More than half of arrested Muni shooting protesters live outside San Francisco 

UPDATE: Police released information at 3:05 p.m. revising the number of arrests at Monday's protest in San Francisco to 43.

Of the 43 people cited during a protest in San Francisco on Tuesday, 17 were city residents, police said Wednesday.

Roughly 150 people marched from Dolores Park to the Castro and along Market Street to protest last weekend’s fatal police shooting of Kenneth Harding, 19, in the Bayview.

None of those arrested were booked into jail, San Francisco police Lt. Troy Dangerfield said. They were cited and released and will have to attend a court hearing, he said.

Seventeen of the people who were cited are San Francisco residents, Dangerfield said. One person was from Pittsburgh, Pa. Others had addresses in the East Bay, San Diego and Irvine, he said.

The 43 arrests came after police declared an unlawful assembly at about 7:45 pm, nearly three hours after the protest began.
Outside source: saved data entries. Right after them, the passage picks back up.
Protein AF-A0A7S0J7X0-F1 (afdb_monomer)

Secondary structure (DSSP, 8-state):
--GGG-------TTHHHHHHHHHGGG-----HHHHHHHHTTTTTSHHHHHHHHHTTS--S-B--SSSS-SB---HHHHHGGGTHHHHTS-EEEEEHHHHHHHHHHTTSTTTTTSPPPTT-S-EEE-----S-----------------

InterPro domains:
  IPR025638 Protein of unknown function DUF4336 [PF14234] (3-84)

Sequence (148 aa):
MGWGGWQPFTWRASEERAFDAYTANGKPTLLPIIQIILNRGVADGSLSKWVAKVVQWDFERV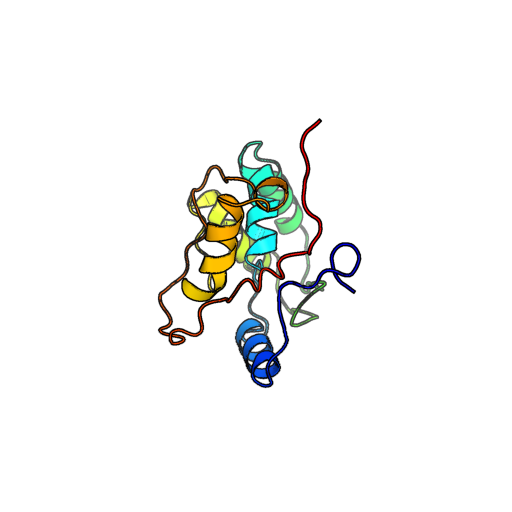VPAHLDAPLAIGPSEFGEPFEFARNGGNEVRFCDEDVALLREAERGPLAFSVGKTNLGPLTGAPCNLGNGEAQVVSRELGLAWSPK

Mean predicted aligned error: 8.21 Å

Organism: NCBI:txid127549

Radius of gyration: 17.83 Å; Cα contacts (8 Å, |Δi|>4): 152; chains: 1; bounding box: 34×45×50 Å

Foldseek 3Di:
DDDVPDDLDDDDPCVVVVLVVVLVVVQDADDLLRLLVLLVCLVVVNSVVVLVVQLPDFDQWDADPDHDPTHRDHSVSNCVNVCCSVVLAQEGADAQQVQPVLQVCCVDPNVVSRPAGSSGGHGYHHPCPDPPRRPSPPDPPVPPDDDD

pLDDT: mean 81.88, std 17.7, range [27.38, 98.31]

Structure (mmCIF, N/CA/C/O backbone):
data_AF-A0A7S0J7X0-F1
#
_entry.id   AF-A0A7S0J7X0-F1
#
loop_
_atom_site.group_PDB
_atom_site.id
_atom_site.type_symbol
_atom_site.label_atom_id
_atom_site.label_alt_id
_atom_site.label_comp_id
_atom_site.label_asym_id
_atom_site.label_entity_id
_atom_site.label_seq_id
_atom_site.pdbx_PDB_ins_code
_atom_site.Cartn_x
_atom_site.Cartn_y
_atom_site.Cartn_z
_atom_site.occupancy
_atom_site.B_iso_or_equiv
_atom_site.auth_seq_id
_atom_site.auth_comp_id
_atom_site.auth_asym_id
_atom_site.auth_atom_id
_atom_site.pdbx_PDB_model_num
ATOM 1 N N . MET A 1 1 ? -9.214 -1.249 -21.619 1.00 44.09 1 MET A N 1
ATOM 2 C CA . MET A 1 1 ? -8.253 -0.675 -22.589 1.00 44.09 1 MET A CA 1
ATOM 3 C C . MET A 1 1 ? -7.797 0.657 -22.012 1.00 44.09 1 MET A C 1
ATOM 5 O O . MET A 1 1 ? -8.651 1.328 -21.451 1.00 44.09 1 MET A O 1
ATOM 9 N N 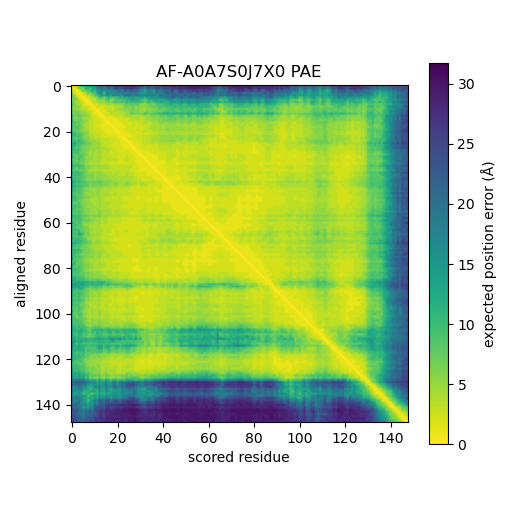. GLY A 1 2 ? -6.490 0.949 -21.996 1.00 56.75 2 GLY A N 1
ATOM 10 C CA . GLY A 1 2 ? -5.870 2.008 -21.173 1.00 56.75 2 GLY A CA 1
ATOM 11 C C . GLY A 1 2 ? -6.372 3.438 -21.418 1.00 56.75 2 GLY A C 1
ATOM 12 O O . GLY A 1 2 ? -7.330 3.647 -22.156 1.00 56.75 2 GLY A O 1
ATOM 13 N N . TRP A 1 3 ? -5.716 4.417 -20.789 1.00 55.69 3 TRP A N 1
ATOM 14 C CA . TRP A 1 3 ? -6.034 5.854 -20.788 1.00 55.69 3 TRP A CA 1
ATOM 15 C C . TRP A 1 3 ? -6.312 6.418 -22.203 1.00 55.69 3 TRP A C 1
ATOM 17 O O . TRP A 1 3 ? -5.406 6.895 -22.878 1.00 55.69 3 TRP A O 1
ATOM 27 N N . GLY A 1 4 ? -7.555 6.316 -22.695 1.00 64.88 4 GLY A N 1
ATOM 28 C CA . GLY A 1 4 ? -7.925 6.710 -24.064 1.00 64.88 4 GLY A CA 1
ATOM 29 C C . GLY A 1 4 ? -7.344 5.825 -25.181 1.00 64.88 4 GLY A C 1
ATOM 30 O O . GLY A 1 4 ? -7.126 6.310 -26.286 1.00 64.88 4 GLY A O 1
ATOM 31 N N . GLY A 1 5 ? -7.057 4.547 -24.908 1.00 68.81 5 GLY A N 1
ATOM 32 C CA . GLY A 1 5 ? -6.421 3.620 -25.861 1.00 68.81 5 GLY A CA 1
ATOM 33 C C . GLY A 1 5 ? -4.890 3.590 -25.792 1.00 68.81 5 GLY A C 1
ATOM 34 O O . GLY A 1 5 ? -4.265 2.744 -26.430 1.00 68.81 5 GLY A O 1
ATOM 35 N N . TRP A 1 6 ? -4.276 4.452 -24.978 1.00 66.88 6 TRP A N 1
ATOM 36 C CA . TRP A 1 6 ? -2.843 4.417 -24.701 1.00 66.88 6 TRP A CA 1
ATOM 37 C C . TRP A 1 6 ? -2.524 3.433 -23.567 1.00 66.88 6 TRP A C 1
ATOM 39 O O . TRP A 1 6 ? -3.061 3.531 -22.461 1.00 66.88 6 TRP A O 1
ATOM 49 N N . GLN A 1 7 ? -1.643 2.474 -23.853 1.00 69.44 7 GLN A N 1
ATOM 50 C CA . GLN A 1 7 ? -1.130 1.504 -22.889 1.00 69.44 7 GLN A CA 1
ATOM 51 C C . GLN A 1 7 ? 0.407 1.521 -22.944 1.00 69.44 7 GLN A C 1
ATOM 53 O O . GLN A 1 7 ? 0.986 0.877 -23.819 1.00 69.44 7 GLN A O 1
ATOM 58 N N . PRO A 1 8 ? 1.089 2.260 -22.048 1.00 68.44 8 PRO A N 1
ATOM 59 C CA . PRO A 1 8 ? 2.547 2.426 -22.079 1.00 68.44 8 PRO A CA 1
ATOM 60 C C . PRO A 1 8 ? 3.317 1.221 -21.518 1.00 68.44 8 PRO A C 1
ATOM 62 O O . PRO A 1 8 ? 4.417 1.375 -20.998 1.00 68.44 8 PRO A O 1
ATOM 65 N N . PHE A 1 9 ? 2.732 0.026 -21.578 1.00 72.12 9 PHE A N 1
ATOM 66 C CA . PHE A 1 9 ? 3.327 -1.207 -21.080 1.00 72.12 9 PHE A CA 1
ATOM 67 C C . PHE A 1 9 ? 2.798 -2.411 -21.864 1.00 72.12 9 PHE A C 1
ATOM 69 O O . PHE A 1 9 ? 1.654 -2.420 -22.327 1.00 72.12 9 PHE A O 1
ATOM 76 N N . THR A 1 10 ? 3.623 -3.449 -21.981 1.00 74.50 10 THR A N 1
ATOM 77 C CA . THR A 1 10 ? 3.222 -4.754 -22.516 1.00 74.50 10 THR A CA 1
ATOM 78 C C . THR A 1 10 ? 3.316 -5.805 -21.425 1.00 74.50 10 THR A C 1
ATOM 80 O O . THR A 1 10 ? 4.211 -5.739 -20.587 1.00 74.50 10 THR A O 1
ATOM 83 N N . TRP A 1 11 ? 2.422 -6.789 -21.469 1.00 78.62 11 TRP A N 1
ATOM 84 C CA . TRP A 1 11 ? 2.548 -8.001 -20.668 1.00 78.62 11 TRP A CA 1
ATOM 85 C C . TRP A 1 11 ? 3.651 -8.884 -21.262 1.00 78.62 11 TRP A C 1
ATOM 87 O O . TRP A 1 11 ? 3.736 -9.043 -22.484 1.00 78.62 11 TRP A O 1
ATOM 97 N N . ARG A 1 12 ? 4.496 -9.453 -20.413 1.00 81.06 12 ARG A N 1
ATOM 98 C CA . ARG A 1 12 ? 5.399 -10.569 -20.692 1.00 81.06 12 ARG A CA 1
ATOM 99 C C . ARG A 1 12 ? 4.772 -11.857 -20.128 1.00 81.06 12 ARG A C 1
ATOM 101 O O . ARG A 1 12 ? 3.713 -11.859 -19.502 1.00 81.06 12 ARG A O 1
ATOM 108 N N . ALA A 1 13 ? 5.414 -12.990 -20.396 1.00 80.31 13 ALA A N 1
ATOM 109 C CA . ALA A 1 13 ? 4.949 -14.298 -19.924 1.00 80.31 13 ALA A CA 1
ATOM 110 C C . ALA A 1 13 ? 5.227 -14.542 -18.426 1.00 80.31 13 ALA A C 1
ATOM 112 O O . ALA A 1 13 ? 4.767 -15.523 -17.853 1.00 80.31 13 ALA A O 1
ATOM 113 N N . SER A 1 14 ? 6.032 -13.691 -17.789 1.00 81.88 14 SER A N 1
ATOM 114 C CA . SER A 1 14 ? 6.411 -13.799 -16.375 1.00 81.88 14 SER A CA 1
ATOM 115 C C . SER A 1 14 ? 5.367 -13.235 -15.413 1.00 81.88 14 SER A C 1
ATOM 117 O O . SER A 1 14 ? 5.496 -13.432 -14.210 1.00 81.88 14 SER A O 1
ATOM 119 N N . GLU A 1 15 ? 4.367 -12.523 -15.918 1.00 82.38 15 GLU A N 1
ATOM 120 C CA . GLU A 1 15 ? 3.556 -11.620 -15.112 1.00 82.38 15 GLU A CA 1
ATOM 121 C C . GLU A 1 15 ? 2.634 -12.385 -14.182 1.00 82.38 15 GLU A C 1
ATOM 123 O O . GLU A 1 15 ? 2.480 -11.978 -13.041 1.00 82.38 15 GLU A O 1
ATOM 128 N N . GLU A 1 16 ? 2.132 -13.543 -14.602 1.00 86.38 16 GLU A N 1
ATOM 129 C CA . GLU A 1 16 ? 1.394 -14.456 -13.725 1.00 86.38 16 GLU A CA 1
ATOM 130 C C . GLU A 1 16 ? 2.210 -14.809 -12.469 1.00 86.38 16 GLU A C 1
ATOM 132 O O . GLU A 1 16 ? 1.737 -14.618 -11.353 1.00 86.38 16 GLU A O 1
ATOM 137 N N . ARG A 1 17 ? 3.498 -15.150 -12.631 1.00 85.94 17 ARG A N 1
ATOM 138 C CA . ARG A 1 17 ? 4.397 -15.429 -11.496 1.00 85.94 17 ARG A CA 1
ATOM 139 C C . ARG A 1 17 ? 4.644 -14.206 -10.612 1.00 85.94 17 ARG A C 1
ATOM 141 O O . ARG A 1 17 ? 4.852 -14.355 -9.410 1.00 85.94 17 ARG A O 1
ATOM 148 N N . ALA A 1 18 ? 4.654 -13.005 -11.189 1.00 85.31 18 ALA A N 1
ATOM 149 C CA . ALA A 1 18 ? 4.769 -11.775 -10.409 1.00 85.31 18 ALA A CA 1
ATOM 150 C C . ALA A 1 18 ? 3.504 -11.539 -9.567 1.00 85.31 18 ALA A C 1
ATOM 152 O O . ALA A 1 18 ? 3.611 -11.199 -8.391 1.00 85.31 18 ALA A O 1
ATOM 153 N N . PHE A 1 19 ? 2.317 -11.785 -10.130 1.00 87.69 19 PHE A N 1
ATOM 154 C CA . PHE A 1 19 ? 1.056 -11.708 -9.390 1.00 87.69 19 PHE A CA 1
ATOM 155 C C . PHE A 1 19 ? 0.975 -12.760 -8.280 1.00 87.69 19 PHE A C 1
ATOM 157 O O . PHE A 1 19 ? 0.593 -12.403 -7.165 1.00 87.69 19 PHE A O 1
ATOM 164 N N . ASP A 1 20 ? 1.423 -13.993 -8.528 1.00 89.19 20 ASP A N 1
ATOM 165 C CA . ASP A 1 20 ? 1.530 -15.030 -7.493 1.00 89.19 20 ASP A CA 1
ATOM 166 C C . ASP A 1 20 ? 2.424 -14.567 -6.334 1.00 89.19 20 ASP A C 1
ATOM 168 O O . ASP A 1 20 ? 2.037 -14.658 -5.169 1.00 89.19 20 ASP A O 1
ATOM 172 N N . ALA A 1 21 ? 3.588 -13.979 -6.630 1.00 88.44 21 ALA A N 1
ATOM 173 C CA . ALA A 1 21 ? 4.469 -13.414 -5.607 1.00 88.44 21 ALA A CA 1
ATOM 174 C C . ALA A 1 21 ? 3.821 -12.235 -4.855 1.00 88.44 21 ALA A C 1
ATOM 176 O O . ALA A 1 21 ? 3.977 -12.102 -3.636 1.00 88.44 21 ALA A O 1
ATOM 177 N N . TYR A 1 22 ? 3.056 -11.391 -5.553 1.00 89.69 22 TYR A N 1
ATOM 178 C CA . TYR A 1 22 ? 2.327 -10.288 -4.932 1.00 89.69 22 TYR A CA 1
ATOM 179 C C . TYR A 1 22 ? 1.191 -10.750 -4.037 1.00 89.69 22 TYR A C 1
ATOM 181 O O . TYR A 1 22 ? 0.875 -10.023 -3.104 1.00 89.69 22 TYR A O 1
ATOM 189 N N . THR A 1 23 ? 0.596 -11.921 -4.235 1.00 90.25 23 THR A N 1
ATOM 190 C CA . THR A 1 23 ? -0.427 -12.420 -3.301 1.00 90.25 23 THR A CA 1
ATOM 191 C C . THR A 1 23 ? 0.148 -12.647 -1.900 1.00 90.25 23 THR A C 1
ATOM 193 O O . THR A 1 23 ? -0.496 -12.340 -0.898 1.00 90.25 23 THR A O 1
ATOM 196 N N . ALA A 1 24 ? 1.409 -13.099 -1.829 1.00 91.25 24 ALA A N 1
ATOM 197 C CA . ALA A 1 24 ? 2.108 -13.445 -0.596 1.00 91.25 24 ALA A 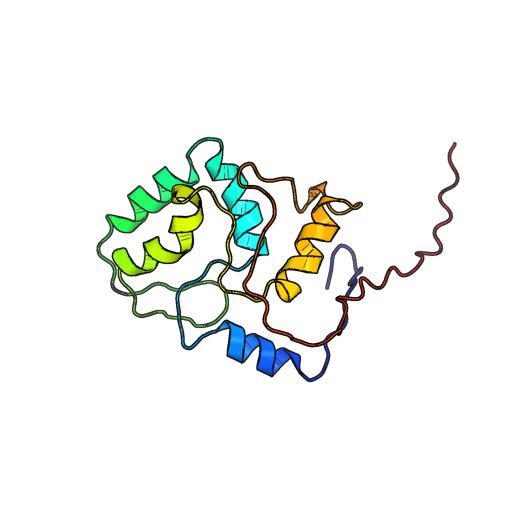CA 1
ATOM 198 C C . ALA A 1 24 ? 1.262 -14.335 0.339 1.00 91.25 24 ALA A C 1
ATOM 200 O O . ALA A 1 24 ? 1.282 -14.145 1.556 1.00 91.25 24 ALA A O 1
ATOM 201 N N . ASN A 1 25 ? 0.528 -15.294 -0.242 1.00 91.38 25 ASN A N 1
ATOM 202 C CA . ASN A 1 25 ? -0.374 -16.213 0.462 1.00 91.38 25 ASN A CA 1
ATOM 203 C C . ASN A 1 25 ? -1.411 -15.482 1.336 1.00 91.38 25 ASN A C 1
ATOM 205 O O . ASN A 1 25 ? -1.566 -15.791 2.519 1.00 91.38 25 ASN A O 1
ATOM 209 N N . GLY A 1 26 ? -2.090 -14.482 0.780 1.00 91.94 26 GLY A N 1
ATOM 210 C CA . GLY A 1 26 ? -3.152 -13.746 1.460 1.00 91.94 26 GLY A CA 1
ATOM 211 C C . GLY A 1 26 ? -2.672 -12.720 2.482 1.00 91.94 26 GLY A C 1
ATOM 212 O O . GLY A 1 26 ? -3.476 -12.248 3.288 1.00 91.94 26 GLY A O 1
ATOM 213 N N . LYS A 1 27 ? -1.385 -12.346 2.479 1.00 92.62 27 LYS A N 1
ATOM 214 C CA . LYS A 1 27 ? -0.884 -11.310 3.390 1.00 92.62 27 LYS A CA 1
ATOM 215 C C . LYS A 1 27 ? -1.537 -9.953 3.062 1.00 92.62 27 LYS A C 1
ATOM 217 O O . LYS A 1 27 ? -1.349 -9.456 1.944 1.00 92.62 27 LYS A O 1
ATOM 222 N N . PRO A 1 28 ? -2.230 -9.301 4.019 1.00 92.81 28 PRO A N 1
ATOM 223 C CA . PRO A 1 28 ? -2.852 -7.999 3.799 1.00 92.81 28 PRO A CA 1
ATOM 224 C C . PRO A 1 28 ? -1.834 -6.967 3.320 1.00 92.81 28 PRO A C 1
ATOM 226 O O . PRO A 1 28 ? -0.707 -6.892 3.816 1.00 92.81 28 PRO A O 1
ATOM 229 N N . THR A 1 29 ? -2.210 -6.164 2.327 1.00 92.69 29 THR A N 1
ATOM 230 C CA . THR A 1 29 ? -1.302 -5.169 1.763 1.00 92.69 29 THR A CA 1
ATOM 231 C C . THR A 1 29 ? -2.040 -4.033 1.071 1.00 92.69 29 THR A C 1
ATOM 233 O O . THR A 1 29 ? -3.144 -4.209 0.558 1.00 92.69 29 THR A O 1
ATOM 236 N N . LEU A 1 30 ? -1.383 -2.878 0.997 1.00 93.31 30 LEU A N 1
ATOM 237 C CA . LEU A 1 30 ? -1.721 -1.818 0.062 1.00 93.31 30 LEU A CA 1
ATOM 238 C C . LEU A 1 30 ? -0.782 -1.926 -1.136 1.00 93.31 30 LEU A C 1
ATOM 240 O O . LEU A 1 30 ? 0.435 -1.905 -0.972 1.00 93.31 30 LEU A O 1
ATOM 244 N N . LEU A 1 31 ? -1.336 -2.029 -2.345 1.00 92.94 31 LEU A N 1
ATOM 245 C CA . LEU A 1 31 ? -0.519 -1.942 -3.554 1.00 92.94 31 LEU A CA 1
ATOM 246 C C . LEU A 1 31 ? 0.102 -0.534 -3.662 1.00 92.94 31 LEU A C 1
ATOM 248 O O . LEU A 1 31 ? -0.561 0.439 -3.291 1.00 92.94 31 LEU A O 1
ATOM 252 N N . PRO A 1 32 ? 1.319 -0.385 -4.221 1.00 91.56 32 PRO A N 1
ATOM 253 C CA . PRO A 1 32 ? 2.068 0.876 -4.194 1.00 91.56 32 PRO A CA 1
ATOM 254 C C . PRO A 1 32 ? 1.283 2.101 -4.688 1.00 91.56 32 PRO A C 1
ATOM 256 O O . PRO A 1 32 ? 1.254 3.145 -4.038 1.00 91.56 32 PRO A O 1
ATOM 259 N N . ILE A 1 33 ? 0.561 1.961 -5.804 1.00 88.94 33 ILE A N 1
ATOM 260 C CA . ILE A 1 33 ? -0.260 3.045 -6.362 1.00 88.94 33 ILE A CA 1
ATOM 261 C C . ILE A 1 33 ? -1.412 3.458 -5.432 1.00 88.94 33 ILE A C 1
ATOM 263 O O . ILE A 1 33 ? -1.761 4.635 -5.356 1.00 88.94 33 ILE A O 1
ATOM 267 N N . ILE A 1 34 ? -1.982 2.509 -4.684 1.00 91.50 34 ILE A N 1
ATOM 268 C CA . ILE A 1 34 ? -3.043 2.777 -3.709 1.00 91.50 34 ILE A CA 1
ATOM 269 C C . ILE A 1 34 ? -2.465 3.517 -2.502 1.00 91.50 34 ILE A C 1
ATOM 271 O O . ILE A 1 34 ? -3.077 4.478 -2.043 1.00 91.50 34 ILE A O 1
ATOM 275 N N . GLN A 1 35 ? -1.270 3.146 -2.035 1.00 92.25 35 GLN A N 1
ATOM 276 C CA . GLN A 1 35 ? -0.593 3.850 -0.943 1.00 92.25 35 GLN A CA 1
ATOM 277 C C . GLN A 1 35 ? -0.325 5.325 -1.287 1.00 92.25 35 GLN A C 1
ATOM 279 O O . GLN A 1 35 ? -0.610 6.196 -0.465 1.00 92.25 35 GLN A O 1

The demonstrators were "repeatedly warned" to leave the roadway and return to the sidewalk.

They were cited for failure to obey a lawful order by a cop and for being pedestrians in the roadway, police said.

One reporter claimed she was detained by police and released during the protest. Another reporter was arrested after he did not produce a press pass.

In addition to the 43 arrests, cops booked two people on charges of assault and battery. One of those arrests occurred after a member of the media was attacked, police said.

Marching protesters vandalized a Castro Bank of America as well as Castro Muni station, police said. Some threw smoke bombs into the underground station. A group walked past Mission Police Station and someone threw a hammer at officers. The crowd proceeded down Market Street, disrupting traffic and Muni service.

Public unrest has continued following Harding’s death. He was shot after he allegedly opened fire on two cops who were conducting a Muni fare inspection at Bayview station, according to police.

A wild protest also followed the July 3  fatal police shooting of 45-year-old Charles Hill at Civic Center Station. About a week after the shooting, roughly 75 protesters hellbent on paralyzing BART achieved their goal by holding open train doors, climbing atop a rail car and ultimately forcing police to shut down three stations during the height of the evening commute.